Top Issues / Platform

  • Universal single-payer healthcare
  • Billionaire wealth tax to fund education & social services
  • Free preschool and childcare for all
  • Build housing on publicly-owned land
  • Raise minimum wage; expand union rights
  • 3rd grade reading proficiency guarantee
  • Abolish ICE[25]

Key Endorsements

  • National Association of Social Workers — CA
  • Black Women Organized for Political Action (BWOPA) PAC
  • Several local educators and school board members
  • Limited institutional endorsements from major statewide groups[26]

Strengths

  • Only candidate currently holding statewide office
  • Most progressive platform in the race (single-payer, wealth tax, free college)
  • Compelling life story: orphaned, grew up in poverty, overcame adversity
  • Would be CA's first Black governor

Weaknesses

  • Stuck at 1–3% in polls; has not broken through despite 2.5-year campaign
  • Facing pressure to drop out to prevent GOP shutout of Democrats
  • Limited fundraising; no significant TV ad presence
  • Progressive lane crowded by Steyer and Porter
Sources [24] CA Dept of Education — Biography: Tony Thurmond
[25] SF Examiner — Thurmond Interview
[26] Tony Thurmond Campaign — Endorsements

Race Summary & Outlook

Critical context: Two Republicans (Steve Hilton 17–22%, Chad Bianco 14–17%) have led most polls. Six Democrats are splitting the liberal vote, creating a real risk that no Democrat reaches the general election.[1]

The late-surge candidate is Xavier Becerra, who jumped from low single digits to 19% (Emerson College, May 2026) after Eric Swalwell dropped out amid sexual misconduct allegations. Becerra now leads the Democratic field for the first time, powered by Assembly Speaker Rivas's endorsement, a 7-figure ad buy, and the strongest government resume in the race.[6]

Tom Steyer (14–17%) has spent $130M+ on advertising and consolidated endorsements from CTA, CNA, SEIU, CA Labor Fed, and the Sierra Club — a near-unified labor-progressive coalition. His wealth is both his biggest asset and his biggest vulnerability.

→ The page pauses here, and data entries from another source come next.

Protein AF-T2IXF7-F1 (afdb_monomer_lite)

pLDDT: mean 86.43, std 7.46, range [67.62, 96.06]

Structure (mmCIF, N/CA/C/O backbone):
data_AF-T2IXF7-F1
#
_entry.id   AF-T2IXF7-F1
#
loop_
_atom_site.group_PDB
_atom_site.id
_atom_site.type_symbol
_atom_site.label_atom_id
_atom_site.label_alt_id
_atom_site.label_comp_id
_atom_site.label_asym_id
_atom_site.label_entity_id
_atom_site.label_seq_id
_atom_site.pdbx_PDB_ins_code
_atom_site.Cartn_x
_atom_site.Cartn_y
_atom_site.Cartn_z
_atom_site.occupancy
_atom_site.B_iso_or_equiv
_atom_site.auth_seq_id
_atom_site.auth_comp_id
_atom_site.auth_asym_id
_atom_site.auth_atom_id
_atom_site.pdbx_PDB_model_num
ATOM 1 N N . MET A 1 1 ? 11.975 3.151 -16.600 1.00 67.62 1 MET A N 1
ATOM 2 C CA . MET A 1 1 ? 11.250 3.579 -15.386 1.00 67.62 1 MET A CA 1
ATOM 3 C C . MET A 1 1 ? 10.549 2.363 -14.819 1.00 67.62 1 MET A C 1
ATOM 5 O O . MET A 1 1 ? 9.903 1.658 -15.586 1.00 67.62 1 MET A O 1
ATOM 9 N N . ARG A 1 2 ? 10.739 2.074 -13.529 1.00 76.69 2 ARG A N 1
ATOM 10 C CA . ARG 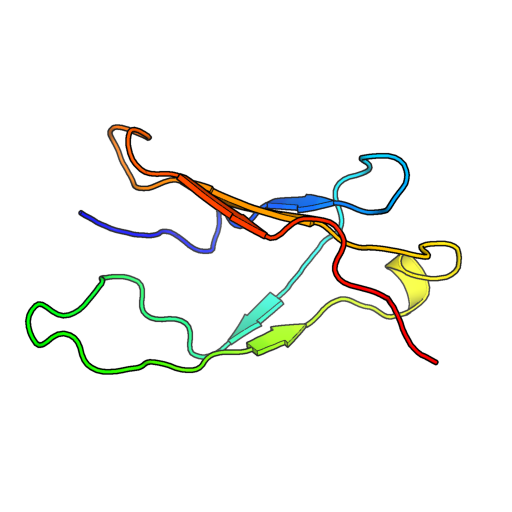A 1 2 ? 10.253 0.846 -12.887 1.00 76.69 2 ARG A CA 1
ATOM 11 C C . ARG A 1 2 ? 9.535 1.193 -11.592 1.00 76.69 2 ARG A C 1
ATOM 13 O O . ARG A 1 2 ? 10.035 2.027 -10.842 1.00 76.69 2 ARG A O 1
ATOM 20 N N . PHE A 1 3 ? 8.416 0.532 -11.320 1.00 76.88 3 PHE A N 1
ATOM 21 C CA . PHE A 1 3 ? 7.711 0.654 -10.050 1.00 76.88 3 PHE A CA 1
ATOM 22 C C . PHE A 1 3 ? 7.928 -0.609 -9.230 1.00 76.88 3 PHE A C 1
ATOM 24 O O . PHE A 1 3 ? 7.455 -1.694 -9.564 1.00 76.88 3 PHE A O 1
ATOM 31 N N . LEU A 1 4 ? 8.673 -0.468 -8.138 1.00 81.06 4 LEU A N 1
ATOM 32 C CA . LEU A 1 4 ? 8.889 -1.562 -7.205 1.00 81.06 4 LEU A CA 1
ATOM 33 C C . LEU A 1 4 ? 7.786 -1.517 -6.152 1.00 81.06 4 LEU A C 1
ATOM 35 O O . LEU A 1 4 ? 7.845 -0.709 -5.236 1.00 81.06 4 LEU A O 1
ATOM 39 N N . TYR A 1 5 ? 6.782 -2.390 -6.242 1.00 79.38 5 TYR A N 1
ATOM 40 C CA . TYR A 1 5 ? 5.686 -2.404 -5.257 1.00 79.38 5 TYR A CA 1
ATOM 41 C C . TYR A 1 5 ? 6.107 -2.832 -3.852 1.00 79.38 5 TYR A C 1
ATOM 43 O O . TYR A 1 5 ? 5.337 -2.655 -2.915 1.00 79.38 5 TYR A O 1
ATOM 51 N N . SER A 1 6 ? 7.334 -3.330 -3.678 1.00 79.38 6 SER A N 1
ATOM 52 C CA . SER A 1 6 ? 7.968 -3.417 -2.359 1.00 79.38 6 SER A CA 1
ATOM 53 C C . SER A 1 6 ? 8.100 -2.052 -1.677 1.00 79.38 6 SER A C 1
ATOM 55 O O . SER A 1 6 ? 8.270 -1.998 -0.466 1.00 79.38 6 SER A O 1
ATOM 57 N N . PHE A 1 7 ? 8.045 -0.958 -2.441 1.00 84.81 7 PHE A N 1
ATOM 58 C CA . PHE A 1 7 ? 8.063 0.422 -1.956 1.00 84.81 7 PHE A CA 1
ATOM 59 C C . PHE A 1 7 ? 6.669 1.053 -1.935 1.00 84.81 7 PHE A C 1
ATOM 61 O O . PHE A 1 7 ? 6.559 2.258 -1.723 1.00 84.81 7 PHE A O 1
ATOM 68 N N . LEU A 1 8 ? 5.602 0.270 -2.155 1.00 90.81 8 LEU A N 1
ATOM 69 C CA . LEU A 1 8 ? 4.247 0.767 -1.956 1.00 90.81 8 LEU A CA 1
ATOM 70 C C . LEU A 1 8 ? 4.063 1.078 -0.471 1.00 90.81 8 LEU A C 1
ATOM 72 O O . LEU A 1 8 ? 3.951 0.182 0.364 1.00 90.81 8 LEU A O 1
ATOM 76 N N . GLU A 1 9 ? 4.007 2.362 -0.159 1.00 93.81 9 GLU A N 1
ATOM 77 C CA . GLU A 1 9 ? 3.686 2.843 1.166 1.00 93.81 9 GLU A CA 1
ATOM 78 C C . GLU A 1 9 ? 2.167 2.921 1.296 1.00 93.81 9 GLU A C 1
ATOM 80 O O . GLU A 1 9 ? 1.495 3.637 0.551 1.00 93.81 9 GLU A O 1
ATOM 85 N N . VAL A 1 10 ? 1.629 2.181 2.260 1.00 94.88 10 VAL A N 1
ATOM 86 C CA . VAL A 1 10 ? 0.232 2.278 2.670 1.00 94.88 10 VAL A CA 1
ATOM 87 C C . VAL A 1 10 ? 0.197 2.924 4.041 1.00 94.88 10 VAL A C 1
ATOM 89 O O . VAL A 1 10 ? 0.830 2.425 4.967 1.00 94.88 10 VAL A O 1
ATOM 92 N N . LYS A 1 11 ? -0.542 4.020 4.180 1.00 95.75 11 LYS A N 1
ATOM 93 C CA . LYS A 1 11 ? -0.719 4.731 5.447 1.00 95.75 11 LYS A CA 1
ATOM 94 C C . LYS A 1 11 ? -2.184 4.842 5.824 1.00 95.75 11 LYS A C 1
ATOM 96 O O . LYS A 1 11 ? -3.043 5.004 4.958 1.00 95.75 11 LYS A O 1
ATOM 101 N N . ASP A 1 12 ? -2.444 4.779 7.119 1.00 94.69 12 ASP A N 1
ATOM 102 C CA . ASP A 1 12 ? -3.761 5.011 7.698 1.00 94.69 12 ASP A CA 1
ATOM 103 C C . ASP A 1 12 ? -4.074 6.507 7.865 1.00 94.69 12 ASP A C 1
ATOM 105 O O . ASP A 1 12 ? -3.257 7.376 7.543 1.00 94.69 12 ASP A O 1
ATOM 109 N N . SER A 1 13 ? -5.257 6.824 8.395 1.00 92.75 13 SER A N 1
ATOM 110 C CA . SER A 1 13 ? -5.696 8.211 8.594 1.00 92.75 13 SER A CA 1
ATOM 111 C C . SER A 1 13 ? -4.857 8.999 9.611 1.00 92.75 13 SER A C 1
ATOM 113 O O . SER A 1 13 ? -4.959 10.220 9.664 1.00 92.75 13 SER A O 1
ATOM 115 N N . GLN A 1 14 ? -4.037 8.324 10.422 1.00 92.44 14 GLN A N 1
ATOM 116 C CA . GLN A 1 14 ? -3.097 8.926 11.374 1.00 92.44 14 GLN A CA 1
ATOM 117 C C . GLN A 1 14 ? -1.671 9.021 10.797 1.00 92.44 14 GLN A C 1
ATOM 119 O O . GLN A 1 14 ? -0.743 9.429 11.493 1.00 92.44 14 GLN A O 1
ATOM 124 N N . GLY A 1 15 ? -1.471 8.626 9.534 1.00 92.31 15 GLY A N 1
ATOM 125 C CA . GLY A 1 15 ? -0.167 8.588 8.874 1.00 92.31 15 GLY A CA 1
ATOM 126 C C . GLY A 1 15 ? 0.699 7.386 9.261 1.00 92.31 15 GLY A C 1
ATOM 127 O O . GLY A 1 15 ? 1.874 7.345 8.887 1.00 92.31 15 GLY A O 1
ATOM 128 N N . ARG A 1 16 ? 0.153 6.401 9.988 1.00 93.12 16 ARG A N 1
ATOM 129 C CA . ARG A 1 16 ? 0.872 5.182 10.385 1.00 93.12 16 ARG A CA 1
ATOM 130 C C . ARG A 1 16 ? 0.991 4.247 9.190 1.00 93.12 16 ARG A C 1
ATOM 132 O O . ARG A 1 16 ? -0.002 3.980 8.517 1.00 93.12 16 ARG A O 1
ATOM 139 N N . ALA A 1 17 ? 2.193 3.733 8.946 1.00 93.94 17 ALA A N 1
ATOM 140 C CA . ALA A 1 17 ? 2.423 2.760 7.885 1.00 93.94 17 ALA A CA 1
ATOM 141 C C . ALA A 1 17 ? 1.746 1.417 8.214 1.00 93.94 17 ALA A C 1
ATOM 143 O O . ALA A 1 17 ? 1.866 0.910 9.330 1.00 93.94 17 ALA A O 1
ATOM 144 N N . LEU A 1 18 ? 1.062 0.836 7.229 1.00 93.81 18 LEU A N 1
ATOM 145 C CA . LEU A 1 18 ? 0.397 -0.459 7.311 1.00 93.81 18 LEU A CA 1
ATOM 146 C C . LEU A 1 18 ? 1.098 -1.457 6.396 1.00 93.81 18 LEU A C 1
ATOM 148 O O . LEU A 1 18 ? 1.469 -1.141 5.265 1.00 93.81 18 LEU A O 1
ATOM 152 N N . SER A 1 19 ? 1.227 -2.695 6.863 1.00 92.50 19 SER A N 1
ATOM 153 C CA . SER A 1 19 ? 1.660 -3.790 6.002 1.00 92.50 19 SER A CA 1
ATOM 154 C C . SER A 1 19 ? 0.592 -4.096 4.956 1.00 92.50 19 SER A C 1
ATOM 156 O O . SER A 1 19 ? -0.592 -4.225 5.276 1.00 92.50 19 SER A O 1
ATOM 158 N N . ALA A 1 20 ? 1.029 -4.269 3.713 1.00 92.12 20 ALA A N 1
ATOM 159 C CA . ALA A 1 20 ? 0.173 -4.636 2.600 1.00 92.12 20 ALA A CA 1
ATOM 160 C C . ALA A 1 20 ? 0.858 -5.682 1.718 1.00 92.12 20 ALA A C 1
ATOM 162 O O . ALA A 1 20 ? 2.080 -5.705 1.583 1.00 92.12 20 ALA A O 1
ATOM 163 N N . ILE A 1 21 ? 0.053 -6.545 1.110 1.00 91.19 21 ILE A N 1
ATOM 164 C CA . ILE A 1 21 ? 0.496 -7.543 0.139 1.00 91.19 21 ILE A CA 1
ATOM 165 C C . ILE A 1 21 ? -0.002 -7.095 -1.226 1.00 91.19 21 ILE A C 1
ATOM 167 O O . ILE A 1 21 ? -1.190 -6.819 -1.397 1.00 91.19 21 ILE A O 1
ATOM 171 N N . THR A 1 22 ? 0.897 -7.033 -2.199 1.00 89.44 22 THR A N 1
ATOM 172 C CA . THR A 1 22 ? 0.549 -6.714 -3.581 1.00 89.44 22 THR A CA 1
ATOM 173 C C . THR A 1 22 ? 0.489 -7.983 -4.419 1.00 89.44 22 THR A C 1
ATOM 175 O O . THR A 1 22 ? 1.367 -8.838 -4.348 1.00 89.44 22 THR A O 1
ATOM 178 N N . GLU A 1 23 ? -0.571 -8.128 -5.207 1.00 88.81 23 GLU A N 1
ATOM 179 C CA . GLU A 1 23 ? -0.782 -9.279 -6.083 1.00 88.81 23 GLU A CA 1
ATOM 180 C C . GLU A 1 23 ? -1.091 -8.813 -7.495 1.00 88.81 23 GLU A C 1
ATOM 182 O O . GLU A 1 23 ? -2.007 -8.017 -7.707 1.00 88.81 23 GLU A O 1
ATOM 187 N N . GLY A 1 24 ? -0.334 -9.345 -8.459 1.00 80.75 24 GLY A N 1
ATOM 188 C CA . GLY A 1 24 ? -0.545 -9.065 -9.872 1.00 80.75 24 GLY A CA 1
ATOM 189 C C . GLY A 1 24 ? -0.490 -7.577 -10.180 1.00 80.75 24 GLY A C 1
ATOM 190 O O . GLY A 1 24 ? -1.374 -7.114 -10.871 1.00 80.75 24 GLY A O 1
ATOM 191 N N . LEU A 1 25 ? 0.482 -6.841 -9.623 1.00 80.62 25 LEU A N 1
ATOM 192 C CA . LEU A 1 25 ? 0.848 -5.472 -10.003 1.00 80.62 25 LEU A CA 1
ATOM 193 C C . LEU A 1 25 ? 2.115 -5.531 -10.901 1.00 80.62 25 LEU A C 1
ATOM 195 O O . LEU A 1 25 ? 3.049 -6.271 -10.579 1.00 80.62 25 LEU A O 1
ATOM 199 N N . LEU A 1 26 ? 2.160 -4.814 -12.037 1.00 74.19 26 LEU A N 1
ATOM 200 C CA . LEU A 1 26 ? 3.268 -4.887 -13.017 1.00 74.19 26 LEU A CA 1
ATOM 201 C C . LEU A 1 26 ? 4.521 -4.149 -12.552 1.00 74.19 26 LEU A C 1
ATOM 203 O O . LEU A 1 26 ? 4.493 -2.941 -12.356 1.00 74.19 26 LEU A O 1
ATOM 207 N N . GLN A 1 27 ? 5.652 -4.841 -12.437 1.00 72.56 27 GLN A N 1
ATOM 208 C CA . GLN A 1 27 ? 6.899 -4.198 -11.993 1.00 72.56 27 GLN A CA 1
ATOM 209 C C . GLN A 1 27 ? 7.354 -3.062 -12.931 1.00 72.56 27 GLN A C 1
ATOM 211 O O . GLN A 1 27 ? 8.048 -2.141 -12.507 1.00 72.56 27 GLN A O 1
ATOM 216 N N . GLU A 1 28 ? 6.962 -3.108 -14.203 1.00 74.44 28 GLU A N 1
ATOM 217 C CA . GLU A 1 28 ? 7.292 -2.110 -15.220 1.00 74.44 28 GLU A CA 1
ATOM 218 C C . GLU A 1 28 ? 6.020 -1.641 -15.918 1.00 74.44 28 GLU A C 1
ATOM 220 O O . GLU A 1 28 ? 5.170 -2.457 -16.274 1.00 74.44 28 GLU A O 1
ATOM 225 N N . LEU A 1 29 ? 5.893 -0.326 -16.121 1.00 71.81 29 LEU A N 1
ATOM 226 C CA . LEU A 1 29 ? 4.804 0.206 -16.933 1.00 71.81 29 LEU A CA 1
ATOM 227 C C . LEU A 1 29 ? 5.048 -0.167 -18.398 1.00 71.81 29 LEU A C 1
ATOM 229 O O . LEU A 1 29 ? 6.104 0.181 -18.937 1.00 71.81 29 LEU A O 1
ATOM 233 N N . PRO A 1 30 ? 4.096 -0.843 -19.054 1.00 70.06 30 PRO A N 1
ATOM 234 C CA . PRO A 1 30 ? 4.250 -1.204 -20.445 1.00 70.06 30 PRO A CA 1
ATOM 235 C C . PRO A 1 30 ? 4.109 0.053 -21.328 1.00 70.06 30 PRO A C 1
ATOM 237 O O . PRO A 1 30 ? 3.380 0.989 -20.989 1.00 70.06 30 PRO A O 1
ATOM 240 N N . PRO A 1 31 ? 4.813 0.111 -22.470 1.00 72.38 31 PRO A N 1
ATOM 241 C CA . PRO A 1 31 ? 4.864 1.303 -23.320 1.00 72.38 31 PRO A CA 1
ATOM 242 C C . PRO A 1 31 ? 3.562 1.577 -24.092 1.00 72.38 31 PRO A C 1
ATOM 244 O O . PRO A 1 31 ? 3.417 2.641 -24.684 1.00 72.38 31 PRO A O 1
ATOM 247 N N . ASN A 1 32 ? 2.625 0.628 -24.112 1.00 78.12 32 ASN A N 1
ATOM 248 C CA . ASN A 1 32 ? 1.421 0.625 -24.948 1.00 78.12 32 ASN A CA 1
ATOM 249 C C . ASN A 1 32 ? 0.187 1.281 -24.296 1.00 78.12 32 ASN A C 1
ATOM 251 O O . ASN A 1 32 ? -0.909 1.164 -24.837 1.00 78.12 32 ASN A O 1
ATOM 255 N N . SER A 1 33 ? 0.346 1.975 -23.163 1.00 71.44 33 SER A N 1
ATOM 256 C CA . SER A 1 33 ? -0.750 2.650 -22.440 1.00 71.44 33 SER A CA 1
ATOM 257 C C . SER A 1 33 ? -1.924 1.734 -22.061 1.00 71.44 33 SER A C 1
ATOM 259 O O . SER A 1 33 ? -3.032 2.215 -21.827 1.00 71.44 33 SER A O 1
ATOM 261 N N . GLU A 1 34 ? -1.705 0.420 -21.987 1.00 78.19 34 GLU A N 1
ATOM 262 C CA . GLU A 1 34 ? -2.738 -0.512 -21.547 1.00 78.19 34 GLU A CA 1
ATOM 263 C C . GLU A 1 34 ? -3.046 -0.336 -20.059 1.00 78.19 34 GLU A C 1
ATOM 265 O O . GLU A 1 34 ? -2.160 -0.140 -19.222 1.00 78.19 34 GLU A O 1
ATOM 270 N N . ASN A 1 35 ? -4.333 -0.440 -19.727 1.00 76.81 35 ASN A N 1
ATOM 271 C CA . ASN A 1 35 ? -4.776 -0.443 -18.343 1.00 76.81 35 ASN A CA 1
ATOM 272 C C . ASN A 1 35 ? -4.398 -1.764 -17.687 1.00 76.81 35 ASN A C 1
ATOM 274 O O . ASN A 1 35 ? -4.707 -2.839 -18.202 1.00 76.81 35 ASN A O 1
ATOM 278 N N . PHE A 1 36 ? -3.803 -1.674 -16.503 1.00 76.50 36 PHE A N 1
ATOM 279 C CA . PHE A 1 36 ? -3.435 -2.841 -15.728 1.00 76.50 36 PHE A CA 1
ATOM 280 C C . PHE A 1 36 ? -4.071 -2.812 -14.341 1.00 76.50 36 PHE A C 1
ATOM 282 O O . PHE A 1 36 ? -4.171 -1.764 -13.704 1.00 76.50 36 PHE A O 1
ATOM 289 N N . VAL A 1 37 ? -4.504 -3.983 -13.878 1.00 82.00 37 VAL A N 1
ATOM 290 C CA . VAL A 1 37 ? -5.219 -4.148 -12.613 1.00 82.00 37 VAL A CA 1
ATOM 291 C C . VAL A 1 37 ? -4.455 -5.131 -11.745 1.00 82.00 37 VAL A C 1
ATOM 293 O O . VAL A 1 37 ? -4.229 -6.269 -12.145 1.00 82.00 37 VAL A O 1
ATOM 296 N N . GLY A 1 38 ? -4.134 -4.707 -10.527 1.00 84.69 38 GLY A N 1
ATOM 297 C CA . GLY A 1 38 ? -3.662 -5.592 -9.470 1.00 84.69 38 GLY A CA 1
ATOM 298 C C . GLY A 1 38 ? -4.405 -5.349 -8.168 1.00 84.69 38 GLY A C 1
ATOM 299 O O . GLY A 1 38 ? -5.315 -4.520 -8.088 1.00 84.69 38 GLY A O 1
ATOM 300 N N . LYS A 1 39 ? -4.035 -6.107 -7.141 1.00 90.44 39 LYS A N 1
ATOM 301 C CA . LYS A 1 39 ? -4.689 -6.081 -5.832 1.00 90.44 39 LYS A CA 1
ATOM 302 C C . LYS A 1 39 ? -3.699 -5.677 -4.754 1.00 90.44 39 LYS A C 1
ATOM 304 O O . LYS A 1 39 ? -2.560 -6.135 -4.746 1.00 90.44 39 LYS A O 1
ATOM 309 N N . VAL A 1 40 ? -4.174 -4.868 -3.815 1.00 90.94 40 VAL A N 1
ATOM 310 C CA . VAL A 1 40 ? -3.485 -4.558 -2.561 1.00 90.94 40 VAL A CA 1
ATOM 311 C C . VAL A 1 40 ? -4.333 -5.140 -1.437 1.00 90.94 40 VAL A C 1
ATOM 313 O O . VAL A 1 40 ? -5.489 -4.760 -1.269 1.00 90.94 40 VAL A O 1
ATOM 316 N N . LYS A 1 41 ? -3.786 -6.103 -0.698 1.00 92.50 41 LYS A N 1
ATOM 317 C CA . LYS A 1 41 ? -4.444 -6.749 0.439 1.00 92.50 41 LYS A CA 1
ATOM 318 C C . LYS A 1 41 ? -3.851 -6.211 1.728 1.00 92.50 41 LYS A C 1
ATOM 320 O O . LYS A 1 41 ? -2.642 -6.283 1.929 1.00 92.50 41 LYS A O 1
ATOM 325 N N . ILE A 1 42 ? -4.708 -5.714 2.608 1.00 92.50 42 ILE A N 1
ATOM 326 C CA . ILE A 1 42 ? -4.321 -5.185 3.914 1.00 92.50 42 ILE A CA 1
ATOM 327 C C . ILE A 1 42 ? -5.046 -6.028 4.971 1.00 92.50 42 ILE A C 1
ATOM 329 O O . ILE A 1 42 ? -6.268 -6.176 4.876 1.00 92.50 42 ILE A O 1
ATOM 333 N N . PRO A 1 43 ? -4.340 -6.616 5.953 1.00 92.12 43 PRO A N 1
ATOM 334 C CA . PRO A 1 43 ? -4.983 -7.331 7.050 1.00 92.12 43 PRO A CA 1
ATOM 335 C C . PRO A 1 43 ? -5.974 -6.429 7.794 1.00 92.12 43 PRO A C 1
ATOM 337 O O . PRO A 1 43 ? -5.606 -5.350 8.253 1.00 92.12 43 PRO A O 1
ATOM 340 N N . SER A 1 44 ? -7.221 -6.878 7.954 1.00 89.00 44 SER A N 1
ATOM 341 C CA . SER A 1 44 ? -8.306 -6.075 8.544 1.00 89.00 44 SER A CA 1
ATOM 342 C C . SER A 1 44 ? -7.998 -5.580 9.959 1.00 89.00 44 SER A C 1
ATOM 344 O O . SER 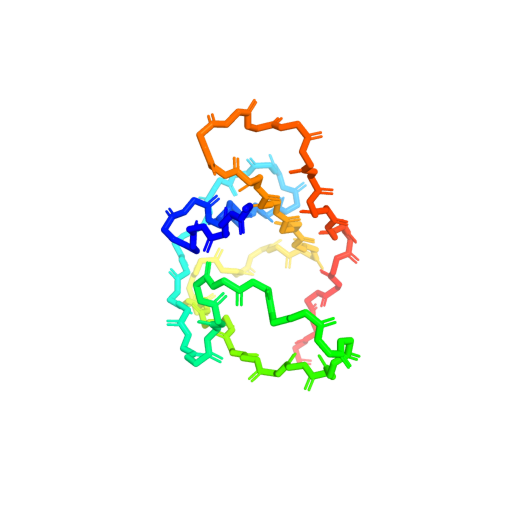A 1 44 ? -8.346 -4.452 10.296 1.00 89.00 44 SER A O 1
ATOM 346 N N . ALA A 1 45 ? -7.266 -6.372 10.749 1.00 89.62 45 ALA A N 1
ATOM 347 C CA . ALA A 1 45 ? -6.820 -6.000 12.091 1.00 89.62 45 ALA A CA 1
ATOM 348 C C . ALA A 1 45 ? -5.981 -4.706 12.124 1.00 89.62 45 ALA A C 1
ATOM 350 O O . ALA A 1 45 ? -5.956 -4.025 13.146 1.00 89.62 45 ALA A O 1
ATOM 351 N N . LEU A 1 46 ? -5.324 -4.345 11.015 1.00 90.38 46 LEU A N 1
ATOM 352 C CA . LEU A 1 46 ? -4.532 -3.118 10.892 1.00 90.38 46 LEU A CA 1
ATOM 353 C C . LEU A 1 46 ? -5.380 -1.886 10.524 1.00 90.38 46 LEU A C 1
ATOM 355 O O . LEU A 1 46 ? -4.888 -0.766 10.603 1.00 90.38 46 LEU A O 1
ATOM 359 N N . ILE A 1 47 ? -6.646 -2.076 10.132 1.00 88.06 47 ILE A N 1
ATOM 360 C CA . ILE A 1 47 ? -7.550 -1.021 9.631 1.00 88.06 47 ILE A CA 1
ATOM 361 C C . ILE A 1 47 ? -8.684 -0.722 10.635 1.00 88.06 47 ILE A C 1
ATOM 363 O O . ILE A 1 47 ? -9.595 0.053 10.348 1.00 88.06 47 ILE A O 1
ATOM 367 N N . ASN A 1 48 ? -8.650 -1.319 11.832 1.00 80.00 48 ASN A N 1
ATOM 368 C CA . ASN A 1 48 ? -9.767 -1.302 12.787 1.00 80.00 48 ASN A CA 1
ATOM 369 C C . ASN A 1 48 ? -10.260 0.093 13.211 1.00 80.00 48 ASN A C 1
ATOM 371 O O . ASN A 1 48 ? -11.439 0.221 13.527 1.00 80.00 48 ASN A O 1
ATOM 375 N N . ASP A 1 49 ? -9.435 1.135 13.140 1.00 81.00 49 ASP A N 1
ATOM 376 C CA . ASP A 1 49 ? -9.849 2.511 13.470 1.00 81.00 49 ASP A CA 1
ATOM 377 C C . ASP A 1 49 ? -9.625 3.499 12.317 1.00 81.00 49 ASP A C 1
ATOM 379 O O . ASP A 1 49 ? -9.880 4.695 12.458 1.00 81.00 49 ASP A O 1
ATOM 383 N N . SER A 1 50 ? -9.141 3.022 11.166 1.00 88.25 50 SER A N 1
ATOM 384 C CA . SER A 1 50 ? -8.826 3.906 10.047 1.00 88.25 50 SER A CA 1
ATOM 385 C C . SER A 1 50 ? -10.074 4.234 9.244 1.00 88.25 50 SER A C 1
ATOM 387 O O . SER A 1 50 ? -10.765 3.338 8.762 1.00 88.25 50 SER A O 1
ATOM 389 N N . GLN A 1 51 ? -10.330 5.525 9.054 1.00 91.19 51 GLN A N 1
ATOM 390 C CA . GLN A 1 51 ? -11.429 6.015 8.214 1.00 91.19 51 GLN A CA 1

Katie Porter (10%), once the Democratic frontrunner, has slipped after an awkward interview went viral and progressive groups chose Steyer over her. She still has the highest name ID, 11 labor endorsements, and Elizabeth Warren's backing.

Matt Mahan (5–8%) raised $7M+ in his first week from Silicon Valley. Antonio Villaraigosa (3–5%) and Tony Thurmond (1–3%) have not gained traction.

Most likely outcome: The two general-election slots go to Republican Steve Hilton and one Democrat (Becerra or Steyer). A Democratic shutout (two Republicans advancing) remains a real but declining possibility.